Base image concerns - size mainly. - I think just like above separate container should solve this problem
Python dependencies - should these be bundled with the base image? - As I said, we should pack that as a separate container.

Let me know your thoughts.

Go version

go version go1.13.5 darwin/amd64

I'm using Go version go1.14.6, I don't think the version of Go being used should affect it at all, try running go mod vendor to pull down any dependencies.

I'm not entirely sure that putting the Python logic into it's own container is the best approach - this would be adding a lot of complexity, handling multiple containers + publishing both to be pulled down at deploy time; I'm not clear on the benefits of having it in its own container - could it not just be triggered by executing a shell command to some Python code that is baked into the same image?

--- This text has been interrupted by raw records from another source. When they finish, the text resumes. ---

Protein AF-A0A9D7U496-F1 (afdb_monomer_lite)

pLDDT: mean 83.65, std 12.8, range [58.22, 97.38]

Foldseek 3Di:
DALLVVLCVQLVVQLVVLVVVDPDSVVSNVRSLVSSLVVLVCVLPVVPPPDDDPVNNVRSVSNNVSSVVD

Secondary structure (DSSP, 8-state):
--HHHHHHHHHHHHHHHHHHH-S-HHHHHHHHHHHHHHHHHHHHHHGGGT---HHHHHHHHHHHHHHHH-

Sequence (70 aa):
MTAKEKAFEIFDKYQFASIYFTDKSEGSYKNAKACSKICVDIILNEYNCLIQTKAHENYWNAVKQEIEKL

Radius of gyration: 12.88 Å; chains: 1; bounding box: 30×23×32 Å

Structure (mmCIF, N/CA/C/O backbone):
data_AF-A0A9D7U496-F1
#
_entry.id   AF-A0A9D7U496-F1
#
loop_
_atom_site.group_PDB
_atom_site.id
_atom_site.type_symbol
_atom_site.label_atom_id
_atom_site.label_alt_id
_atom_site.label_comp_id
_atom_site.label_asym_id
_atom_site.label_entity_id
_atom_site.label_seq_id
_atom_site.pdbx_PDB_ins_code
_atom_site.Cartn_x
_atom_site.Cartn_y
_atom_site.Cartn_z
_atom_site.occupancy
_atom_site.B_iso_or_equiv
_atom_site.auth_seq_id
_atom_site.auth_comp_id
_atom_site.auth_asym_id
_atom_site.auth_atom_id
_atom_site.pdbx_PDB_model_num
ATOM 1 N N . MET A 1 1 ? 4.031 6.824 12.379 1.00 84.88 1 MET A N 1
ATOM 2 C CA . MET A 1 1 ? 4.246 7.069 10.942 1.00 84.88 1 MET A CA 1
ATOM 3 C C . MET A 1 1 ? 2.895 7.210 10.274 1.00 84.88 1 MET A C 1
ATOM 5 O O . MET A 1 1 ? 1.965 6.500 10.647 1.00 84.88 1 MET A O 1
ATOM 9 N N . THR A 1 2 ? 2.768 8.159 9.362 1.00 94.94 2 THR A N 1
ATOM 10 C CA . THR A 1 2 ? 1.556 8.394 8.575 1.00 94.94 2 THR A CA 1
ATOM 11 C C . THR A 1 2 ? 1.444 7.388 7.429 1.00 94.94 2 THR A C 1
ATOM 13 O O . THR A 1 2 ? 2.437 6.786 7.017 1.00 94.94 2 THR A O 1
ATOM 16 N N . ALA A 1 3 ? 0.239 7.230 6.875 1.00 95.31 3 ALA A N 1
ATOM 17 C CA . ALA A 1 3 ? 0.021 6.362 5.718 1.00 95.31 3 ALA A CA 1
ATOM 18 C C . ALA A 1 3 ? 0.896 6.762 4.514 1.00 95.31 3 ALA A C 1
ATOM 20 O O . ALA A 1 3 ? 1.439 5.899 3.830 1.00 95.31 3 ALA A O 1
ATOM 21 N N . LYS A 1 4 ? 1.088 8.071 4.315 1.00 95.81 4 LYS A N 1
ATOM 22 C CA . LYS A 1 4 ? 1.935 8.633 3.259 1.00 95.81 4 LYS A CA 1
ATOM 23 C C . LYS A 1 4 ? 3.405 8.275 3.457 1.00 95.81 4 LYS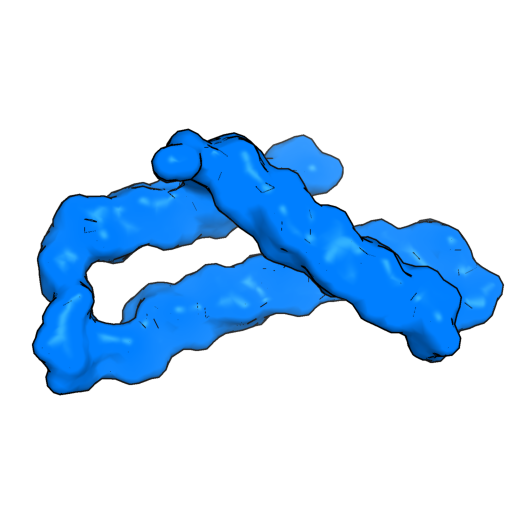 A C 1
ATOM 25 O O . LYS A 1 4 ? 4.025 7.737 2.549 1.00 95.81 4 LYS A O 1
ATOM 30 N N . GLU A 1 5 ? 3.954 8.526 4.644 1.00 97.31 5 GLU A N 1
ATOM 31 C CA . GLU A 1 5 ? 5.346 8.169 4.966 1.00 97.31 5 GLU A CA 1
ATOM 32 C C . GLU A 1 5 ? 5.593 6.666 4.790 1.00 97.31 5 GLU A C 1
ATOM 34 O O . GLU A 1 5 ? 6.610 6.271 4.226 1.00 97.31 5 GLU A O 1
ATOM 39 N N . LYS A 1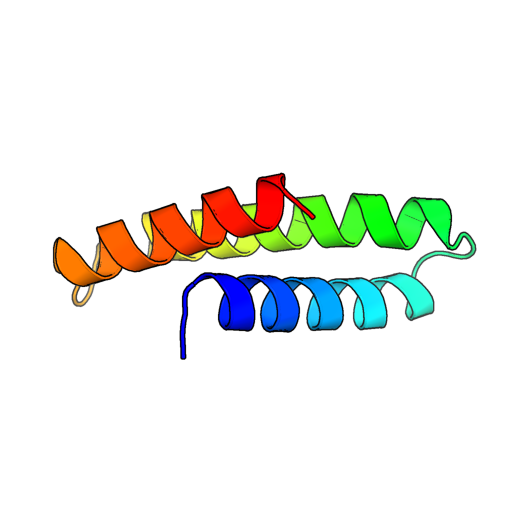 6 ? 4.636 5.824 5.199 1.00 96.50 6 LYS A N 1
ATOM 40 C CA . LYS A 1 6 ? 4.763 4.374 5.038 1.00 96.50 6 LYS A CA 1
ATOM 41 C C . LYS A 1 6 ? 4.645 3.924 3.582 1.00 96.50 6 LYS A C 1
ATOM 43 O O . LYS A 1 6 ? 5.356 3.005 3.187 1.00 96.50 6 LYS A O 1
ATOM 48 N N . ALA A 1 7 ? 3.791 4.563 2.784 1.00 95.62 7 ALA A N 1
ATOM 49 C CA . ALA A 1 7 ? 3.711 4.312 1.347 1.00 95.62 7 ALA A CA 1
ATOM 50 C C . ALA A 1 7 ? 5.051 4.598 0.655 1.00 95.62 7 ALA A C 1
ATOM 52 O O . ALA A 1 7 ? 5.513 3.756 -0.110 1.00 95.62 7 ALA A O 1
ATOM 53 N N . PHE A 1 8 ? 5.702 5.720 0.986 1.00 95.00 8 PHE A N 1
ATOM 54 C CA . PHE A 1 8 ? 7.046 6.038 0.490 1.00 95.00 8 PHE A CA 1
ATOM 55 C C . PHE A 1 8 ? 8.090 5.023 0.952 1.00 95.00 8 PHE A C 1
ATOM 57 O O . PHE A 1 8 ? 8.825 4.508 0.122 1.00 95.00 8 PHE A O 1
ATOM 64 N N . GLU A 1 9 ? 8.117 4.658 2.237 1.00 95.38 9 GLU A N 1
ATOM 65 C CA . GLU A 1 9 ? 9.073 3.663 2.748 1.00 95.38 9 GLU A CA 1
ATOM 66 C C . GLU A 1 9 ? 8.968 2.319 1.999 1.00 95.38 9 GLU A C 1
ATOM 68 O O . GLU A 1 9 ? 9.978 1.716 1.632 1.00 95.38 9 GLU A O 1
ATOM 73 N N . ILE A 1 10 ? 7.741 1.843 1.756 1.00 93.69 10 ILE A N 1
ATOM 74 C CA . ILE A 1 10 ? 7.493 0.589 1.029 1.00 93.69 10 ILE A CA 1
ATOM 75 C C . ILE A 1 10 ? 7.891 0.741 -0.440 1.00 93.69 10 ILE A C 1
ATOM 77 O O . ILE A 1 10 ? 8.580 -0.129 -0.979 1.00 93.69 10 ILE A O 1
ATOM 81 N N . PHE A 1 11 ? 7.486 1.842 -1.070 1.00 92.94 11 PHE A N 1
ATOM 82 C CA . PHE A 1 11 ? 7.806 2.127 -2.460 1.00 92.94 11 PHE A CA 1
ATOM 83 C C . PHE A 1 11 ? 9.318 2.194 -2.689 1.00 92.94 11 PHE A C 1
ATOM 85 O O . PHE A 1 11 ? 9.829 1.459 -3.532 1.00 92.94 11 PHE A O 1
ATOM 92 N N . ASP A 1 12 ? 10.039 2.980 -1.889 1.00 91.25 12 ASP A N 1
ATOM 93 C CA . ASP A 1 12 ? 11.490 3.155 -1.976 1.00 91.25 12 ASP A CA 1
ATOM 94 C C . ASP A 1 12 ? 12.222 1.829 -1.776 1.00 91.25 12 ASP A C 1
ATOM 96 O O . ASP A 1 12 ? 13.160 1.514 -2.510 1.00 91.25 12 ASP A O 1
ATOM 100 N N . LYS A 1 13 ? 11.759 0.995 -0.836 1.00 89.81 13 LYS A N 1
ATOM 101 C CA . LYS A 1 13 ? 12.320 -0.342 -0.613 1.00 89.81 13 LYS A CA 1
ATOM 102 C C . LYS A 1 13 ? 12.240 -1.208 -1.872 1.00 89.81 13 LYS A C 1
ATOM 104 O O . LYS A 1 13 ? 13.220 -1.864 -2.230 1.00 89.81 13 LYS A O 1
ATOM 109 N N . TYR A 1 14 ? 11.089 -1.227 -2.545 1.00 87.56 14 TYR A N 1
ATOM 110 C CA . TYR A 1 14 ? 10.915 -2.019 -3.765 1.00 87.56 14 TYR A CA 1
ATOM 111 C C . TYR A 1 14 ? 11.535 -1.363 -4.998 1.00 87.56 14 TYR A C 1
ATOM 113 O O . TYR A 1 14 ? 12.015 -2.074 -5.882 1.00 87.56 14 TYR A O 1
ATOM 121 N N . GLN A 1 15 ? 11.590 -0.035 -5.055 1.00 84.31 15 GLN A N 1
ATOM 122 C CA . GLN A 1 15 ? 12.300 0.689 -6.099 1.00 84.31 15 GLN A CA 1
ATOM 123 C C . GLN A 1 15 ? 13.788 0.372 -6.026 1.00 84.31 15 GLN A C 1
ATOM 125 O O . GLN A 1 15 ? 14.348 -0.104 -7.010 1.00 84.31 15 GLN A O 1
ATOM 130 N N . PHE A 1 16 ? 14.393 0.503 -4.846 1.00 80.12 16 PHE A N 1
ATOM 131 C CA . PHE A 1 16 ? 15.786 0.145 -4.622 1.00 80.12 16 PHE A CA 1
ATOM 132 C C . PHE A 1 16 ? 16.050 -1.311 -5.003 1.00 80.12 16 PHE A C 1
ATOM 134 O O . PHE A 1 16 ? 16.942 -1.571 -5.801 1.00 80.12 16 PHE A O 1
ATOM 141 N N . ALA A 1 17 ? 15.222 -2.254 -4.537 1.00 74.31 17 ALA A N 1
ATOM 142 C CA . ALA A 1 17 ? 15.355 -3.660 -4.916 1.00 74.31 17 ALA A CA 1
ATOM 143 C C . ALA A 1 17 ? 15.261 -3.867 -6.440 1.00 74.31 17 ALA A C 1
ATOM 145 O O . ALA A 1 17 ? 16.088 -4.559 -7.022 1.00 74.31 17 ALA A O 1
ATOM 146 N N . SER A 1 18 ? 14.289 -3.245 -7.110 1.00 68.94 18 SER A N 1
ATOM 147 C CA . SER A 1 18 ? 14.070 -3.421 -8.552 1.00 68.94 18 SER A CA 1
ATOM 148 C C . SER A 1 18 ? 15.169 -2.819 -9.436 1.00 68.94 18 SER A C 1
ATOM 150 O O . SER A 1 18 ? 15.398 -3.348 -10.524 1.00 68.94 18 SER A O 1
ATOM 152 N N . ILE A 1 19 ? 15.888 -1.786 -8.976 1.00 66.62 19 ILE A N 1
ATOM 153 C CA . ILE A 1 19 ? 17.060 -1.232 -9.680 1.00 66.62 19 ILE A CA 1
ATOM 154 C C . ILE A 1 19 ? 18.159 -2.295 -9.829 1.00 66.62 19 ILE A C 1
ATOM 156 O O . ILE A 1 19 ? 18.793 -2.370 -10.876 1.00 66.62 19 ILE A O 1
ATOM 160 N N . TYR A 1 20 ? 18.353 -3.158 -8.827 1.00 61.47 20 TYR A N 1
ATOM 161 C CA . TYR A 1 20 ? 19.369 -4.217 -8.893 1.00 61.47 20 TYR A CA 1
ATOM 162 C C . TYR A 1 20 ? 18.998 -5.371 -9.830 1.00 61.47 20 TYR A C 1
ATOM 164 O O . TYR A 1 20 ? 19.889 -6.063 -10.315 1.00 61.47 20 TYR A O 1
ATOM 172 N N . PHE A 1 21 ? 17.704 -5.599 -10.077 1.00 62.56 21 PHE A N 1
ATOM 173 C CA . PHE A 1 21 ? 17.227 -6.771 -10.822 1.00 62.56 21 PHE A CA 1
ATOM 174 C C . PHE A 1 21 ? 16.682 -6.451 -12.215 1.00 62.56 21 PHE A C 1
ATOM 176 O O . PHE A 1 21 ? 16.475 -7.372 -13.004 1.00 62.56 21 PHE A O 1
ATOM 183 N N . THR A 1 22 ? 16.427 -5.179 -12.540 1.00 60.38 22 THR A N 1
ATOM 184 C CA . THR A 1 22 ? 15.873 -4.786 -13.841 1.00 60.38 22 THR A CA 1
ATOM 185 C C . THR A 1 22 ? 16.683 -3.659 -14.472 1.00 60.38 22 THR A C 1
ATOM 187 O O . THR A 1 22 ? 16.743 -2.551 -13.955 1.00 60.38 22 THR A O 1
ATOM 190 N N . ASP A 1 23 ? 17.267 -3.945 -15.637 1.00 59.31 23 ASP A N 1
ATOM 191 C CA . ASP A 1 23 ? 18.184 -3.095 -16.421 1.00 59.31 23 ASP A CA 1
ATOM 192 C C . ASP A 1 23 ? 17.536 -1.801 -16.983 1.00 59.31 23 ASP A C 1
ATOM 194 O O . ASP A 1 23 ? 18.095 -1.108 -17.828 1.00 59.31 23 ASP A O 1
ATOM 198 N N . LYS A 1 24 ? 16.306 -1.463 -16.562 1.00 59.78 24 LYS A N 1
ATOM 199 C CA . LYS A 1 24 ? 15.555 -0.289 -17.035 1.00 59.78 24 LYS A CA 1
ATOM 200 C C . LYS A 1 24 ? 14.867 0.434 -15.878 1.00 59.78 24 LYS A C 1
ATOM 202 O O . LYS A 1 24 ? 13.949 -0.099 -15.255 1.00 59.78 24 LYS A O 1
ATOM 207 N N . SER A 1 25 ? 15.248 1.692 -15.669 1.00 61.00 25 SER A N 1
ATOM 208 C CA . SER A 1 25 ? 14.711 2.604 -14.645 1.00 61.00 25 SER A CA 1
ATOM 209 C C . SER A 1 25 ? 13.184 2.781 -14.701 1.00 61.00 25 SER A C 1
ATOM 211 O O . SER A 1 25 ? 12.529 2.819 -13.662 1.00 61.00 25 SER A O 1
ATOM 213 N N . GLU A 1 26 ? 12.583 2.809 -15.894 1.00 62.06 26 GLU A N 1
ATOM 214 C CA . GLU A 1 26 ? 11.118 2.850 -16.056 1.00 62.06 26 GLU A CA 1
ATOM 215 C C . GLU A 1 26 ? 10.423 1.542 -15.647 1.00 62.06 26 GLU A C 1
ATOM 217 O O . GLU A 1 26 ? 9.295 1.561 -15.146 1.00 62.06 26 GLU A O 1
ATOM 222 N N . GLY A 1 27 ? 11.089 0.399 -15.846 1.00 66.31 27 GLY A N 1
ATOM 223 C CA . GLY A 1 27 ? 10.598 -0.899 -15.383 1.00 66.31 27 GLY A CA 1
ATOM 224 C C . GLY A 1 27 ? 10.639 -0.986 -13.862 1.00 66.31 27 GLY A C 1
ATOM 225 O O . GLY A 1 27 ? 9.670 -1.420 -13.242 1.00 66.31 27 GLY A O 1
ATOM 226 N N . SER A 1 28 ? 11.720 -0.480 -13.264 1.00 71.44 28 SER A N 1
ATOM 227 C CA . SER A 1 28 ? 11.904 -0.412 -11.815 1.00 71.44 28 SER A CA 1
ATOM 228 C C . SER A 1 28 ? 10.756 0.327 -11.115 1.00 71.44 28 SER A C 1
ATOM 230 O O . SER A 1 28 ? 10.181 -0.210 -10.171 1.00 71.44 28 SER A O 1
ATOM 232 N N . TYR A 1 29 ? 10.331 1.491 -11.618 1.00 77.06 29 TYR A N 1
ATOM 233 C CA . TYR A 1 29 ? 9.237 2.255 -11.004 1.00 77.06 29 TYR A CA 1
ATOM 234 C C . TYR A 1 29 ? 7.891 1.510 -11.040 1.00 77.06 29 TYR A C 1
ATOM 236 O O . TYR A 1 29 ? 7.207 1.374 -10.022 1.00 77.06 29 TYR A O 1
ATOM 244 N N . LYS A 1 30 ? 7.507 0.978 -12.211 1.00 78.56 30 LYS A N 1
ATOM 245 C CA . LYS A 1 30 ? 6.252 0.220 -12.370 1.00 78.56 30 LYS A CA 1
ATOM 246 C C . LYS A 1 30 ? 6.245 -1.040 -11.503 1.00 78.56 30 LYS A C 1
ATOM 248 O O . LYS A 1 30 ? 5.233 -1.341 -10.868 1.00 78.56 30 LYS A O 1
ATOM 253 N N . ASN A 1 31 ? 7.381 -1.730 -11.435 1.00 81.94 31 ASN A N 1
ATOM 254 C CA . ASN A 1 31 ? 7.557 -2.909 -10.596 1.00 81.94 31 ASN A CA 1
ATOM 255 C C . ASN A 1 31 ? 7.481 -2.548 -9.110 1.00 81.94 31 ASN A C 1
ATOM 257 O O . ASN A 1 31 ? 6.800 -3.238 -8.358 1.00 81.94 31 ASN A O 1
ATOM 261 N N . ALA A 1 32 ? 8.094 -1.439 -8.690 1.00 86.75 32 ALA A N 1
ATOM 262 C CA . ALA A 1 32 ? 8.025 -0.963 -7.314 1.00 86.75 32 ALA A CA 1
ATOM 263 C C . ALA A 1 32 ? 6.584 -0.678 -6.883 1.00 86.75 32 ALA A C 1
ATOM 265 O O . ALA A 1 32 ? 6.151 -1.164 -5.836 1.00 86.75 32 ALA A O 1
ATOM 266 N N . LYS A 1 33 ? 5.805 0.017 -7.723 1.00 89.94 33 LYS A N 1
ATOM 267 C CA . LYS A 1 33 ? 4.386 0.292 -7.455 1.00 89.94 33 LYS A CA 1
ATOM 268 C C . LYS A 1 33 ? 3.576 -0.999 -7.320 1.00 89.94 33 LYS A C 1
ATOM 270 O O . LYS A 1 33 ? 2.815 -1.150 -6.366 1.00 89.94 33 LYS A O 1
ATOM 275 N N . ALA A 1 34 ? 3.754 -1.943 -8.246 1.00 90.00 34 ALA A N 1
ATOM 276 C CA . ALA A 1 34 ? 3.050 -3.224 -8.224 1.00 90.00 34 ALA A CA 1
ATOM 277 C C . ALA A 1 34 ? 3.407 -4.062 -6.984 1.00 90.00 34 ALA A C 1
ATOM 279 O O . ALA A 1 34 ? 2.513 -4.508 -6.266 1.00 90.00 34 ALA A O 1
ATOM 280 N N . CYS A 1 35 ? 4.699 -4.211 -6.681 1.00 91.25 35 CYS A N 1
ATOM 281 C CA . CYS A 1 35 ? 5.178 -4.933 -5.501 1.00 91.25 35 CYS A CA 1
ATOM 282 C C . CYS A 1 35 ? 4.677 -4.302 -4.197 1.00 91.25 35 CYS A C 1
ATOM 284 O O . CYS A 1 35 ? 4.256 -5.017 -3.290 1.00 91.25 35 CYS A O 1
ATOM 286 N N . SER A 1 36 ? 4.655 -2.969 -4.124 1.00 93.62 36 SER A N 1
ATOM 287 C CA . SER A 1 36 ? 4.139 -2.237 -2.963 1.00 93.62 36 SER A CA 1
ATOM 288 C C . SER A 1 36 ? 2.657 -2.528 -2.723 1.00 93.62 36 SER A C 1
ATOM 290 O O . SER A 1 36 ? 2.261 -2.789 -1.589 1.00 93.62 36 SER A O 1
ATOM 292 N N . LYS A 1 37 ? 1.838 -2.558 -3.786 1.00 93.94 37 LYS A N 1
ATOM 293 C CA . LYS A 1 37 ? 0.415 -2.923 -3.683 1.00 93.94 37 LYS A CA 1
ATOM 294 C C . LYS A 1 37 ? 0.225 -4.363 -3.213 1.00 93.94 37 LYS A C 1
ATOM 296 O O . LYS A 1 37 ? -0.545 -4.588 -2.287 1.00 93.94 37 LYS A O 1
ATOM 301 N N . ILE A 1 38 ? 0.961 -5.309 -3.802 1.00 93.00 38 ILE A N 1
ATOM 302 C CA . ILE A 1 38 ? 0.905 -6.729 -3.420 1.00 93.00 38 ILE A CA 1
ATOM 303 C C . ILE A 1 38 ? 1.281 -6.904 -1.945 1.00 93.00 38 ILE A C 1
ATOM 305 O O . ILE A 1 38 ? 0.602 -7.623 -1.221 1.00 93.00 38 ILE A O 1
ATOM 309 N N . CYS A 1 39 ? 2.323 -6.210 -1.478 1.00 92.94 39 CYS A N 1
ATOM 310 C CA . CYS A 1 39 ? 2.736 -6.237 -0.077 1.00 92.94 39 CYS A CA 1
ATOM 311 C C . CYS A 1 39 ? 1.598 -5.807 0.860 1.00 92.94 39 CYS A C 1
ATOM 313 O O . CYS A 1 39 ? 1.300 -6.510 1.824 1.00 92.94 39 CYS A O 1
ATOM 315 N N . VAL A 1 40 ? 0.928 -4.692 0.557 1.00 92.81 40 VAL A N 1
ATOM 316 C CA . VAL A 1 40 ? -0.195 -4.212 1.374 1.00 92.81 40 VAL A CA 1
ATOM 317 C C . VAL A 1 40 ? -1.396 -5.154 1.298 1.00 92.81 40 VAL A C 1
ATOM 319 O O . VAL A 1 40 ? -2.035 -5.395 2.318 1.00 92.81 40 VAL A O 1
ATOM 322 N N . ASP A 1 41 ? -1.670 -5.745 0.137 1.00 92.12 41 ASP A N 1
ATOM 323 C CA . ASP A 1 41 ? -2.752 -6.723 -0.015 1.00 92.12 41 ASP A CA 1
ATOM 324 C C . ASP A 1 41 ? -2.503 -8.004 0.781 1.00 92.12 41 ASP A C 1
ATOM 326 O O . ASP A 1 41 ? -3.432 -8.533 1.388 1.00 92.12 41 ASP A O 1
ATOM 330 N N . ILE A 1 42 ? -1.259 -8.475 0.856 1.00 90.12 42 ILE A N 1
ATOM 331 C CA . ILE A 1 42 ? -0.882 -9.592 1.732 1.00 90.12 42 ILE A CA 1
ATOM 332 C C . ILE A 1 42 ? -1.088 -9.205 3.200 1.00 90.12 42 ILE A C 1
ATOM 334 O O . ILE A 1 42 ? -1.667 -9.973 3.963 1.00 90.12 42 ILE A O 1
ATOM 338 N N . ILE A 1 43 ? -0.688 -7.993 3.601 1.00 89.31 43 ILE A N 1
ATOM 339 C CA . ILE A 1 43 ? -0.894 -7.509 4.974 1.00 89.31 43 ILE A CA 1
ATOM 340 C C . ILE A 1 43 ? -2.387 -7.442 5.322 1.00 89.31 43 ILE A C 1
ATOM 342 O O . ILE A 1 43 ? -2.777 -7.826 6.424 1.00 89.31 43 ILE A O 1
ATOM 346 N N . LEU A 1 44 ? -3.229 -6.987 4.395 1.00 88.44 44 LEU A N 1
ATOM 347 C CA . LEU A 1 44 ? -4.676 -6.919 4.590 1.00 88.44 44 LEU A CA 1
ATOM 348 C C . LEU A 1 44 ? -5.326 -8.310 4.619 1.00 88.44 44 LEU A C 1
ATOM 350 O O . LEU A 1 44 ? -6.209 -8.539 5.440 1.00 88.44 44 LEU A O 1
ATOM 354 N N . ASN A 1 45 ? -4.883 -9.252 3.784 1.00 84.69 45 ASN A N 1
ATOM 355 C CA . ASN A 1 45 ? -5.554 -10.546 3.629 1.00 84.69 45 ASN A CA 1
ATOM 356 C C . ASN A 1 45 ? -5.023 -11.645 4.563 1.00 84.69 45 ASN A C 1
ATOM 358 O O . ASN A 1 45 ? -5.822 -12.395 5.124 1.00 84.69 45 ASN A O 1
ATOM 362 N N . GLU A 1 46 ? -3.707 -11.748 4.761 1.00 76.31 46 GLU A N 1
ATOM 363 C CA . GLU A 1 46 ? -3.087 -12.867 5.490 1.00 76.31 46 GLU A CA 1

I think the advantage to have python code in its own container is to allow users to bring their own logic, while, the project can focus on supporting certain frameworks(Hold-winters, Arima, etc...). As long as they support the same contract as we do it should be ok.
Additionally, it can allow us to use something like cloud watch and stack driver predictions too.
Let me know your thoughts.

Hey sorry for the late reply, I think that sounds like a good approach, perhaps if you put together a prototype/proof of concept of the two container set up so we could work on it a bit further and flesh out the golang-python contact.

Thanks!

Great, Sorry for the late reply from my end too. Let me try and figure something out by next week.

The pull request #39 adds in runtime Holt Winters tuning, I'm going to have a look at swapping the algorithms to Python as part of #38.